Our patients received cisplatin before carboplatin and all developed a mild sensory neuropathy while taking cisplatin (one had Lhermitte’s sign). This neuropathy appeared at a cumulative dose of 400 to 600 mg/m2, remained stable in two patients, and fluctuated in the third. Delayed cisplatin neurotoxicity has been reported but seems improbable in our cases. Siegal and Haim described 14 patients who had late onset cisplatin neuropathy (2.5 to 5.5 months after withdrawal of cisplatin).4 In addition, Mollman et aldescribed three patients whose symptoms began three to eight weeks after the last dose of cisplatin and progressed over one or two months to moderate or pronounced disability before improving.5However, none of the patients in these two studies had a rapid worsening over a few days or weeks, or a severe disabling neuropathy after cisplatin withdrawal such as that found in our patients. We therefore think that cisplatin alone cannot account for the severe neuropathy, but may have acted as a predisposing factor.
Clinical peripheral neuropathy is a rare complication of treatment with carboplatin. Three comparative studies confirmed that carboplatin at conventional doses is less neurotoxic than cisplatin6-8; neurotoxicity occurred in only 6% of patients receiving carboplatin alone and was clinically mild.9 To our knowledge there are no detailed reports of severe peripheral neuropathy in patients given carboplatin. In one study involving very high dose therapy with carboplatin (2 g/m2), cyclophosphamide (6 g/m2), and etoposide (625 mg/m2) followed by autologous bone marrow transplantation for metastatic breast cancer, one patient (out of 28) had a “severe peripheral neuropathy”, but no clinical details were provided.10
The occurrence of severe neuropathy with very high dose carboplatin is in keeping with the dose related neurotoxicity of platinium compounds. In one study, five of 13 patients receiving “ultra high dose” cisplatin (30 to 40 mg/m2/day for five days) developed a severe ataxic neuropathy (requiring the use of a cane or wheelchair in four) nine to 12 weeks after the outset of chemotherapy.8 11 The mode of onset was different from that in our patients but, interestingly, they had a very similar severe ataxia.
In conclusion, although our patients had a mild neuropathy before carboplatin treatment, we think that the severe neuropathy we found was mainly caused by carboplatin, for the following reasons: (1) the onset of the neuropathy closely followed the administration of carboplatin;(2) in clinical terms, the large sensory fibres were predominantly affected, as with platinum compounds, and the neuropathy resembled that found with very high dose cisplatin; (3) the other drugs in the high dose regimen cannot alone explain this neuropathy. However, a synergistic effect of VP-16 and IFM and a cumulative effect with cisplatin are conceivable.

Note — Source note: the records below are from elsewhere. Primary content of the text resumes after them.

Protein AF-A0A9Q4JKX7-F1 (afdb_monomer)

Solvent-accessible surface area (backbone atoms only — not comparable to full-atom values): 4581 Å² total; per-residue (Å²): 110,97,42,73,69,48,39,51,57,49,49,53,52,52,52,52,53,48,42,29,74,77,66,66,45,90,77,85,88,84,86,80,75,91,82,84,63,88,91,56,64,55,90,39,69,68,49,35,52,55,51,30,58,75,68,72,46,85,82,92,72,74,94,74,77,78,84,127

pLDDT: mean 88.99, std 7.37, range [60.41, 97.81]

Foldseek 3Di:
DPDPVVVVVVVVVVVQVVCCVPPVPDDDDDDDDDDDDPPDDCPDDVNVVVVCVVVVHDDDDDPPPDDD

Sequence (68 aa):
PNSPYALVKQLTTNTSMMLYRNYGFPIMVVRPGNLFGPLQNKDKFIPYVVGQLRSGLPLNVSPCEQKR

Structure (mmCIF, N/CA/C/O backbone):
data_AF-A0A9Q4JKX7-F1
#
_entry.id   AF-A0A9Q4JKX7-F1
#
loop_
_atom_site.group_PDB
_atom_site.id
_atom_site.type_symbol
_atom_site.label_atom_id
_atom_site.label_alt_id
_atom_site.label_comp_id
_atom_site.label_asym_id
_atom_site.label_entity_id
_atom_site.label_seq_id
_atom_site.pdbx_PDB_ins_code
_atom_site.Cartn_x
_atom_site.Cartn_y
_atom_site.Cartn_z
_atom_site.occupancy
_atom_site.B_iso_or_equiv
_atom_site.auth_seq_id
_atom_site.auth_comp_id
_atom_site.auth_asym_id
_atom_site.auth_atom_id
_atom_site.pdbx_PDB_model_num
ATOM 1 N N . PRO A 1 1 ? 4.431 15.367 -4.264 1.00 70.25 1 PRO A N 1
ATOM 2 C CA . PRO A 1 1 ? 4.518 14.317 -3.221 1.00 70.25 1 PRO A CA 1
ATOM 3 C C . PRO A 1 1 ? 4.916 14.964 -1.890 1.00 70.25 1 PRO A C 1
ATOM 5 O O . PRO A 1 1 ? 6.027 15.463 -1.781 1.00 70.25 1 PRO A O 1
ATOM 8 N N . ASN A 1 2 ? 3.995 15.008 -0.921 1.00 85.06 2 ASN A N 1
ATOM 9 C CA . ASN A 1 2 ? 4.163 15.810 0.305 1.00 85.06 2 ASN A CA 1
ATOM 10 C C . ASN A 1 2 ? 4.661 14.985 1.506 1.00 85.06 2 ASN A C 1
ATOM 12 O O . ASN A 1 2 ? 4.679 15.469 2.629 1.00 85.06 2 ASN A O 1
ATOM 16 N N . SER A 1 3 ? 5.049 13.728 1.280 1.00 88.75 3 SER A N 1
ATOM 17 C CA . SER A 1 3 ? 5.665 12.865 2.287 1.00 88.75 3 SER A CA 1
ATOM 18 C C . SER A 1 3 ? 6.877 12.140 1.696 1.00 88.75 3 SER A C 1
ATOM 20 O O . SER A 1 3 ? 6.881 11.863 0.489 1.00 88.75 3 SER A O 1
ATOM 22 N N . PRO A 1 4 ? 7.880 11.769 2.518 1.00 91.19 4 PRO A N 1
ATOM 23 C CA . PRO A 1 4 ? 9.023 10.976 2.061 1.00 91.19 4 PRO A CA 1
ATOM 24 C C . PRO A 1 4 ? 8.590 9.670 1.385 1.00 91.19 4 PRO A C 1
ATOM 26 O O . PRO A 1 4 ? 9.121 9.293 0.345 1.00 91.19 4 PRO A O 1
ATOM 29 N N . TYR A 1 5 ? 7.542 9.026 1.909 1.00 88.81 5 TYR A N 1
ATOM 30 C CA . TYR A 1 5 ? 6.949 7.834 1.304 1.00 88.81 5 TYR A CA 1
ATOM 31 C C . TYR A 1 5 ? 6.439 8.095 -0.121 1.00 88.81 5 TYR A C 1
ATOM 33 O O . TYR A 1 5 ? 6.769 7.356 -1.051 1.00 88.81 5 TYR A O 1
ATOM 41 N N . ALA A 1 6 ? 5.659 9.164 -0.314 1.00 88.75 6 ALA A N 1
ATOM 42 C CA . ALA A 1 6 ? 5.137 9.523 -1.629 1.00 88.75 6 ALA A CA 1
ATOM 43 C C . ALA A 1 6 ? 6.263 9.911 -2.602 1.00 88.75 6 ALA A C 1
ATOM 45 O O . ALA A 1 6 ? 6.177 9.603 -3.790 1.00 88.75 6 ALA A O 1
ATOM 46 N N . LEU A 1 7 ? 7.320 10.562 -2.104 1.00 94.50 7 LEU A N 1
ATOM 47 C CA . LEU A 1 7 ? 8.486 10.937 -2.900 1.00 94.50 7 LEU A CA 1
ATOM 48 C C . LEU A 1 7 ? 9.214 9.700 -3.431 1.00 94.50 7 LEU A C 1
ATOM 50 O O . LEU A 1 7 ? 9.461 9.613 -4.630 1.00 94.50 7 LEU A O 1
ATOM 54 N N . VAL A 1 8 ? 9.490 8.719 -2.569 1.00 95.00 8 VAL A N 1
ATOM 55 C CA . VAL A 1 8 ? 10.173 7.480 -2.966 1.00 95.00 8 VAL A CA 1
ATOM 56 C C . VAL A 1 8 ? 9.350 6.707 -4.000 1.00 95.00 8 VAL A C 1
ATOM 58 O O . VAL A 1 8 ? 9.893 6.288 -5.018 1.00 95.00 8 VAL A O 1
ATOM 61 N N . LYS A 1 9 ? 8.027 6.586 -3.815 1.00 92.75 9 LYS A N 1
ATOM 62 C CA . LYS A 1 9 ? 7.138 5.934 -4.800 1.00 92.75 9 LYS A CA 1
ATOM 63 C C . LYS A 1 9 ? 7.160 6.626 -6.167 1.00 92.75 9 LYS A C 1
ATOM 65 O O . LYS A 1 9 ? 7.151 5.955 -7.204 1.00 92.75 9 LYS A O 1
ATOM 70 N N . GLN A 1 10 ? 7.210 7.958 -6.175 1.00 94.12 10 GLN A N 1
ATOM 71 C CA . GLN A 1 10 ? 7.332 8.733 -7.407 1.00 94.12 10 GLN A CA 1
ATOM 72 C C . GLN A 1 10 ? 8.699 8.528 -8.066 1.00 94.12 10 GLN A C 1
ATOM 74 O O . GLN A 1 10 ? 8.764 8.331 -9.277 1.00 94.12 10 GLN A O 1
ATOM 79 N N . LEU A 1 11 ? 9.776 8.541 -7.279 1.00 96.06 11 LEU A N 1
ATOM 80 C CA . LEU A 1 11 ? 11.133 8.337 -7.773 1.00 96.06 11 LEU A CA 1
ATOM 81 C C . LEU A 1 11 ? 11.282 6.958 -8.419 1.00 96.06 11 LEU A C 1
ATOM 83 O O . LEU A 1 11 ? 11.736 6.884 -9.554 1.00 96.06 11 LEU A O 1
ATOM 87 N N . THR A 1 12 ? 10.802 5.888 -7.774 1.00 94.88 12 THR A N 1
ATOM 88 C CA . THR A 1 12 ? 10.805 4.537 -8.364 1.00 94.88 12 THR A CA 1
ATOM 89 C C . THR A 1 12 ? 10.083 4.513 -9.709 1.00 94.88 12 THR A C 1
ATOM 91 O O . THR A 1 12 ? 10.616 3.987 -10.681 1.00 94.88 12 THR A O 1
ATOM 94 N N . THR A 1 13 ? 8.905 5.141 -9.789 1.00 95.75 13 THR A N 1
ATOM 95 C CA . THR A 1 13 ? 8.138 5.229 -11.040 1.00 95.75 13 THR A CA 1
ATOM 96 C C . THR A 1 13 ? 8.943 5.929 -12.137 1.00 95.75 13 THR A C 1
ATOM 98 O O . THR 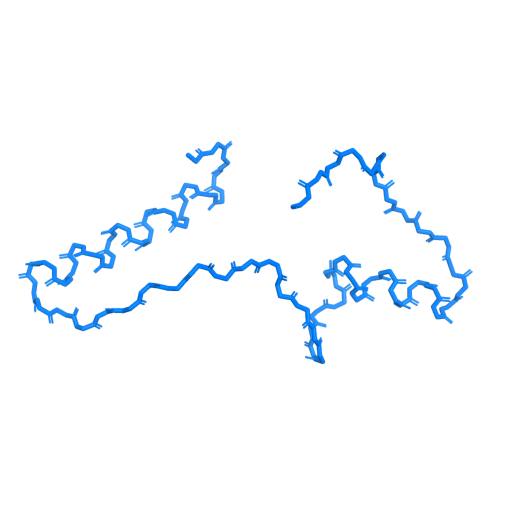A 1 13 ? 9.033 5.430 -13.256 1.00 95.75 13 THR A O 1
ATOM 101 N N . ASN A 1 14 ? 9.554 7.071 -11.818 1.00 96.38 14 ASN A N 1
ATOM 102 C CA . ASN A 1 14 ? 10.330 7.854 -12.777 1.00 96.38 14 ASN A CA 1
ATOM 103 C C . ASN A 1 14 ? 11.565 7.088 -13.270 1.00 96.38 14 ASN A C 1
ATOM 105 O O . ASN A 1 14 ? 11.844 7.094 -14.468 1.00 96.38 14 ASN A O 1
ATOM 109 N N . THR A 1 15 ? 12.264 6.386 -12.376 1.00 96.81 15 THR A N 1
ATOM 110 C CA . THR A 1 15 ? 13.417 5.552 -12.734 1.00 96.81 15 THR A CA 1
ATOM 111 C C . THR A 1 15 ? 13.010 4.395 -13.646 1.00 96.81 15 THR A C 1
ATOM 113 O O . THR A 1 15 ? 13.668 4.157 -14.655 1.00 96.81 15 THR A O 1
ATOM 116 N N . SER A 1 16 ? 11.892 3.714 -13.370 1.00 95.81 16 SER A N 1
ATOM 117 C CA . SER A 1 16 ? 11.375 2.663 -14.259 1.00 95.81 16 SER A CA 1
AT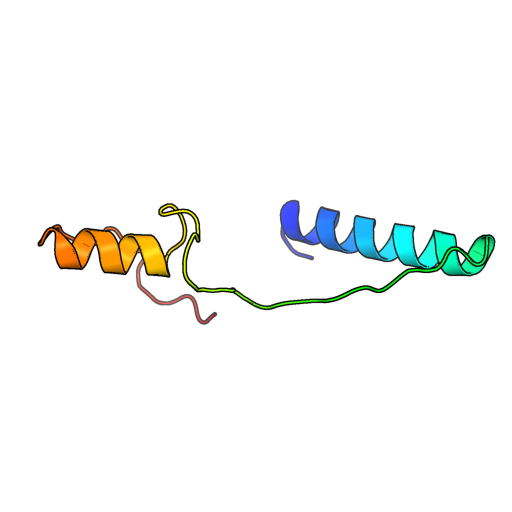OM 118 C C . SER A 1 16 ? 11.037 3.202 -15.653 1.00 95.81 16 SER A C 1
ATOM 120 O O . SER A 1 16 ? 11.399 2.586 -16.652 1.00 95.81 16 SER A O 1
ATOM 122 N N . MET A 1 17 ? 10.417 4.385 -15.742 1.00 96.75 17 MET A N 1
ATOM 123 C CA . MET A 1 17 ? 10.144 5.037 -17.030 1.00 96.75 17 MET A CA 1
ATOM 124 C C . MET A 1 17 ? 11.429 5.416 -17.776 1.00 96.75 17 MET A C 1
ATOM 126 O O . MET A 1 17 ? 11.482 5.304 -18.999 1.00 96.75 17 MET A O 1
ATOM 130 N N . MET A 1 18 ? 12.467 5.856 -17.058 1.00 97.81 18 MET A N 1
ATOM 131 C CA . MET A 1 18 ? 13.780 6.145 -17.637 1.00 97.81 18 MET A CA 1
ATOM 132 C C . MET A 1 18 ? 14.413 4.884 -18.244 1.00 97.81 18 MET A C 1
ATOM 134 O O . MET A 1 18 ? 14.945 4.951 -19.349 1.00 97.81 18 MET A O 1
ATOM 138 N N . LEU A 1 19 ? 14.310 3.727 -17.576 1.00 97.62 19 LEU A N 1
ATOM 139 C CA . LEU A 1 19 ? 14.840 2.458 -18.092 1.00 97.62 19 LEU A CA 1
ATOM 140 C C . LEU A 1 19 ? 14.165 2.036 -19.402 1.00 97.62 19 LEU A C 1
ATOM 142 O O . LEU A 1 19 ? 14.852 1.630 -20.337 1.00 97.62 19 LEU A O 1
ATOM 146 N N . TYR A 1 20 ? 12.843 2.191 -19.501 1.00 96.94 20 TYR A N 1
ATOM 147 C CA . TYR A 1 20 ? 12.130 1.946 -20.756 1.00 96.94 20 TYR A CA 1
ATOM 148 C C . TYR A 1 20 ? 12.575 2.902 -21.866 1.00 96.94 20 TYR A C 1
ATOM 150 O O . TYR A 1 20 ? 12.873 2.464 -22.972 1.00 96.94 20 TYR A O 1
ATOM 158 N N . ARG A 1 21 ? 12.676 4.204 -21.568 1.00 96.31 21 ARG A N 1
ATOM 159 C CA . ARG A 1 21 ? 13.045 5.229 -22.560 1.00 96.31 21 ARG A CA 1
ATOM 160 C C . ARG A 1 21 ? 14.463 5.064 -23.104 1.00 96.31 21 ARG A C 1
ATOM 162 O O . ARG A 1 21 ? 14.669 5.285 -24.289 1.00 96.31 21 ARG A O 1
ATOM 169 N N . ASN A 1 22 ? 15.416 4.696 -22.250 1.00 97.62 22 ASN A N 1
ATOM 170 C CA . ASN A 1 22 ? 16.830 4.649 -22.628 1.00 97.62 22 ASN A CA 1
ATOM 171 C C . ASN A 1 22 ? 17.269 3.277 -23.147 1.00 97.62 22 ASN A C 1
ATOM 173 O O . ASN A 1 22 ? 18.192 3.203 -23.950 1.00 97.62 22 ASN A O 1
ATOM 177 N N . TYR A 1 23 ? 16.632 2.199 -22.682 1.00 97.50 23 TYR A N 1
ATOM 178 C CA . TYR A 1 23 ? 17.098 0.832 -22.935 1.00 97.50 23 TYR A CA 1
ATOM 179 C C . TYR A 1 23 ? 16.006 -0.100 -23.473 1.00 97.50 23 TYR A C 1
ATOM 181 O O . TYR A 1 23 ? 16.250 -1.292 -23.626 1.00 97.50 23 TYR A O 1
ATOM 189 N N . GLY A 1 24 ? 14.789 0.400 -23.719 1.00 95.31 24 GLY A N 1
ATOM 190 C CA . GLY A 1 24 ? 13.661 -0.428 -24.157 1.00 95.31 24 GLY A CA 1
ATOM 191 C C . GLY A 1 24 ? 13.221 -1.469 -23.121 1.00 95.31 24 GLY A C 1
ATOM 192 O O . GLY A 1 24 ? 12.527 -2.421 -23.469 1.00 95.31 24 GLY A O 1
ATOM 193 N N . PHE A 1 25 ? 13.629 -1.320 -21.854 1.00 97.06 25 PHE A N 1
ATOM 194 C CA . PHE A 1 25 ? 13.335 -2.294 -20.806 1.00 97.06 25 PHE A CA 1
ATOM 195 C C . PHE A 1 25 ? 11.818 -2.377 -20.557 1.00 97.06 25 PHE A C 1
ATOM 197 O O . PHE A 1 25 ? 11.215 -1.353 -20.217 1.00 97.06 25 PHE A O 1
ATOM 204 N N . PRO A 1 26 ? 11.178 -3.551 -20.713 1.00 96.31 26 PRO A N 1
ATOM 205 C CA . PRO A 1 26 ? 9.728 -3.668 -20.619 1.00 96.31 26 PRO A CA 1
ATOM 206 C C . PRO A 1 26 ? 9.262 -3.421 -19.182 1.00 96.31 26 PRO A C 1
ATOM 208 O O . PRO A 1 26 ? 9.609 -4.162 -18.263 1.00 96.31 26 PRO A O 1
ATOM 211 N N . ILE A 1 27 ? 8.457 -2.375 -18.985 1.00 95.94 27 ILE A N 1
ATOM 212 C CA . ILE A 1 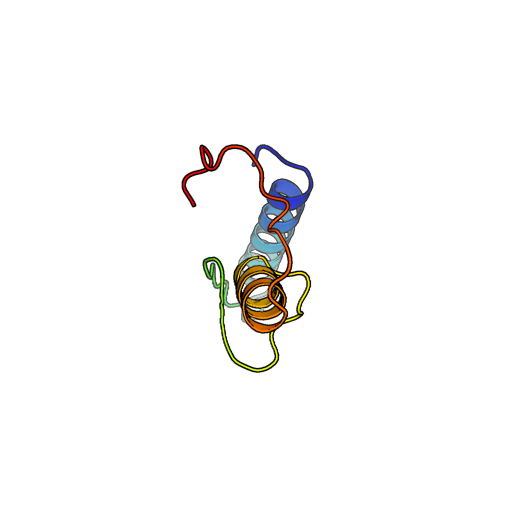27 ? 7.925 -1.992 -17.671 1.00 95.94 27 ILE A CA 1
ATOM 213 C C . ILE A 1 27 ? 6.444 -1.650 -17.741 1.00 95.94 27 ILE A C 1
ATOM 215 O O . ILE A 1 27 ? 5.948 -1.122 -18.733 1.00 95.94 27 ILE A O 1
ATOM 219 N N . MET A 1 28 ? 5.749 -1.905 -16.635 1.00 94.81 28 MET A N 1
ATOM 220 C CA . MET A 1 28 ? 4.360 -1.519 -16.422 1.00 94.81 28 MET A CA 1
ATOM 221 C C . MET A 1 28 ? 4.221 -0.923 -15.024 1.00 94.81 28 MET A C 1
ATOM 223 O O . MET A 1 28 ? 4.697 -1.494 -14.044 1.00 94.81 28 MET A O 1
ATOM 227 N N . VAL A 1 29 ? 3.556 0.227 -14.928 1.00 93.94 29 VAL A N 1
ATOM 228 C CA . VAL A 1 29 ? 3.309 0.911 -13.656 1.00 93.94 29 VAL A CA 1
ATOM 229 C C . VAL A 1 29 ? 1.819 0.872 -13.355 1.00 93.94 29 VAL A C 1
ATOM 231 O O . VAL A 1 29 ? 1.017 1.412 -14.112 1.00 93.94 29 VAL A O 1
ATOM 234 N N . VAL A 1 30 ? 1.457 0.288 -12.215 1.00 94.12 30 VAL A N 1
ATOM 235 C CA . VAL A 1 30 ? 0.085 0.279 -11.692 1.00 94.12 30 VAL A CA 1
ATOM 236 C C . VAL A 1 30 ? -0.002 1.101 -10.408 1.00 94.12 30 VAL A C 1
ATOM 238 O O . VAL A 1 30 ? 0.911 1.082 -9.581 1.00 94.12 30 VAL A O 1
ATOM 241 N N . ARG A 1 31 ? -1.102 1.843 -10.232 1.00 92.00 31 ARG A N 1
ATOM 242 C CA . ARG A 1 31 ? -1.358 2.692 -9.054 1.00 92.00 31 ARG A CA 1
ATOM 243 C C . ARG A 1 31 ? -2.630 2.238 -8.332 1.00 92.00 31 ARG A C 1
ATOM 245 O O . ARG A 1 31 ? -3.661 2.894 -8.461 1.00 92.00 31 ARG A O 1
ATOM 252 N N . PRO A 1 32 ? -2.587 1.102 -7.616 1.00 89.50 32 PRO A N 1
ATOM 253 C CA . PRO A 1 32 ? -3.734 0.646 -6.847 1.00 89.50 32 PRO A CA 1
ATOM 254 C C . PRO A 1 32 ? -4.022 1.601 -5.683 1.00 89.50 32 PRO A C 1
ATOM 256 O O . PRO A 1 32 ? -3.107 2.191 -5.103 1.00 89.50 32 PRO A O 1
ATOM 259 N N . GLY A 1 33 ? -5.303 1.723 -5.332 1.00 86.31 33 GLY A N 1
ATOM 260 C CA . GLY A 1 33 ? -5.734 2.369 -4.094 1.00 86.31 33 GLY A CA 1
ATOM 261 C C . GLY A 1 33 ? -5.465 1.497 -2.863 1.00 86.31 33 GLY A C 1
ATOM 262 O O . GLY A 1 33 ? -4.679 0.548 -2.895 1.00 86.31 33 GLY A O 1
ATOM 263 N N . ASN A 1 34 ? -6.151 1.793 -1.759 1.00 85.56 34 ASN A N 1
ATOM 264 C CA . ASN A 1 34 ? -6.091 0.944 -0.572 1.00 85.56 34 ASN A CA 1
ATOM 265 C C . ASN A 1 34 ? -6.780 -0.398 -0.844 1.00 85.56 34 ASN A C 1
ATOM 267 O O . ASN A 1 34 ? -8.002 -0.477 -0.918 1.00 85.56 34 ASN A O 1
ATOM 271 N N . LEU A 1 35 ? -5.981 -1.453 -0.973 1.00 88.31 35 LEU A N 1
ATOM 272 C CA . LEU A 1 35 ? -6.476 -2.815 -1.148 1.00 88.31 35 LEU A CA 1
ATOM 273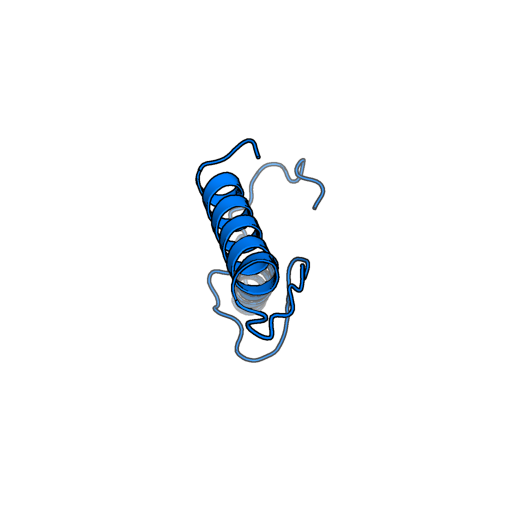 C C . LEU A 1 35 ? -7.000 -3.376 0.177 1.00 88.31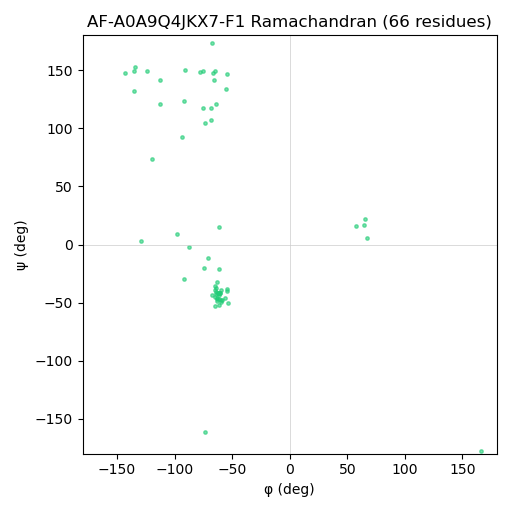 35 LEU A C 1
ATOM 275 O O . LEU A 1 35 ? -6.461 -3.053 1.240 1.00 88.31 35 LEU A O 1
ATOM 279 N N . PHE A 1 36 ? -8.001 -4.252 0.105 1.00 88.88 36 PHE A N 1
ATOM 280 C CA . PHE A 1 36 ? -8.460 -5.069 1.226 1.00 88.88 36 PHE A CA 1
ATOM 281 C C . PHE A 1 36 ? -8.866 -6.469 0.754 1.00 88.88 36 PHE A C 1
ATOM 283 O O . PHE A 1 36 ? -9.332 -6.623 -0.374 1.00 88.88 36 PHE A O 1
ATOM 290 N N . GLY A 1 37 ? -8.670 -7.491 1.593 1.00 88.44 37 GLY A N 1
ATOM 291 C CA . GLY A 1 37 ? -9.031 -8.870 1.250 1.00 88.44 37 GLY A CA 1
ATOM 292 C C . GLY A 1 37 ? -8.435 -9.935 2.180 1.00 88.44 37 GLY A C 1
ATOM 293 O O . GLY A 1 37 ? -7.753 -9.596 3.154 1.00 88.44 37 GLY A O 1
ATOM 294 N N . PRO A 1 38 ? -8.685 -11.227 1.892 1.00 86.19 38 PRO A N 1
ATOM 295 C CA . PRO A 1 38 ? -8.094 -12.345 2.625 1.00 86.19 38 PRO A CA 1
ATOM 296 C C . PRO A 1 38 ? -6.560 -12.260 2.656 1.00 86.19 38 PRO A C 1
ATOM 298 O O . PRO A 1 38 ? -5.945 -11.803 1.696 1.00 86.19 38 PRO A O 1
ATOM 301 N N . LEU A 1 39 ? -5.945 -12.714 3.755 1.00 85.56 39 LEU A N 1
ATOM 302 C CA . LEU A 1 39 ? -4.486 -12.711 3.988 1.00 85.56 39 LEU A CA 1
ATOM 303 C C . LEU A 1 39 ? -3.831 -11.324 4.133 1.00 85.56 39 LEU A C 1
ATOM 305 O O . LEU A 1 39 ? -2.609 -11.231 4.257 1.00 85.56 39 LEU A O 1
ATOM 309 N N . GLN A 1 40 ? -4.607 -10.238 4.161 1.00 85.75 40 GLN A N 1
ATOM 310 C CA . GLN A 1 40 ? -4.055 -8.916 4.437 1.00 85.75 40 GLN A CA 1
ATOM 311 C C . GLN A 1 40 ? -3.512 -8.834 5.871 1.00 85.75 40 GLN A C 1
ATOM 313 O O . GLN A 1 40 ? -4.118 -9.349 6.812 1.00 85.75 40 GLN A O 1
ATOM 318 N N . ASN A 1 41 ? -2.379 -8.145 6.042 1.00 85.94 41 ASN A N 1
ATOM 319 C CA . ASN A 1 41 ? -1.817 -7.897 7.366 1.00 85.94 41 ASN A CA 1
ATOM 320 C C . ASN A 1 41 ? -2.857 -7.210 8.281 1.00 85.94 41 ASN A C 1
ATOM 322 O O . ASN A 1 41 ? -3.501 -6.235 7.882 1.00 85.94 41 ASN A O 1
ATOM 326 N N . LYS A 1 42 ? -2.981 -7.720 9.512 1.00 82.62 42 LYS A N 1
ATOM 327 C CA . LYS A 1 42 ? -3.880 -7.237 10.567 1.00 82.62 42 LYS A CA 1
ATOM 328 C C . LYS A 1 42 ? -3.596 -5.793 10.990 1.00 82.62 42 LYS A C 1
ATOM 330 O O . LYS A 1 42 ? -4.508 -5.136 11.471 1.00 82.62 42 LYS A O 1
ATOM 335 N N . ASP A 1 43 ? -2.389 -5.287 10.735 1.00 83.19 43 ASP A N 1
ATOM 336 C CA . ASP A 1 43 ? -2.008 -3.893 11.013 1.00 83.19 43 ASP A CA 1
ATOM 337 C C . ASP A 1 43 ? -2.681 -2.880 10.068 1.00 83.19 43 ASP A C 1
ATOM 339 O O . ASP A 1 43 ? -2.600 -1.665 10.261 1.00 83.19 43 ASP A O 1
ATOM 343 N N . LYS A 1 44 ? -3.316 -3.351 8.987 1.00 86.44 44 LYS A N 1
ATOM 344 C CA . LYS A 1 44 ? -4.092 -2.491 8.091 1.00 86.44 44 LYS A CA 1
ATOM 345 C C . LYS A 1 44 ? -5.442 -2.171 8.720 1.00 86.44 44 LYS A C 1
ATOM 347 O O . LYS A 1 44 ? -6.038 -2.993 9.403 1.00 86.44 44 LYS A O 1
ATOM 352 N N . PHE A 1 45 ? -5.951 -0.981 8.414 1.00 86.69 45 PHE A N 1
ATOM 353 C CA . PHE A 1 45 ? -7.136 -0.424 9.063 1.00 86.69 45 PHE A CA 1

Although carboplatin is less neurotoxic than cisplatin at conventional doses, its use at a very high dose in multidrug chemotherapy in patients previously treated by cisplatin for advanced carcinomas should be carefully clinically monitored. The rapid occurrence or worsening of symptoms and signs of neuropathy should lead to the consideration of withdrawal of carboplatin from treatment, to avoid a long lasting disabling neuropathy.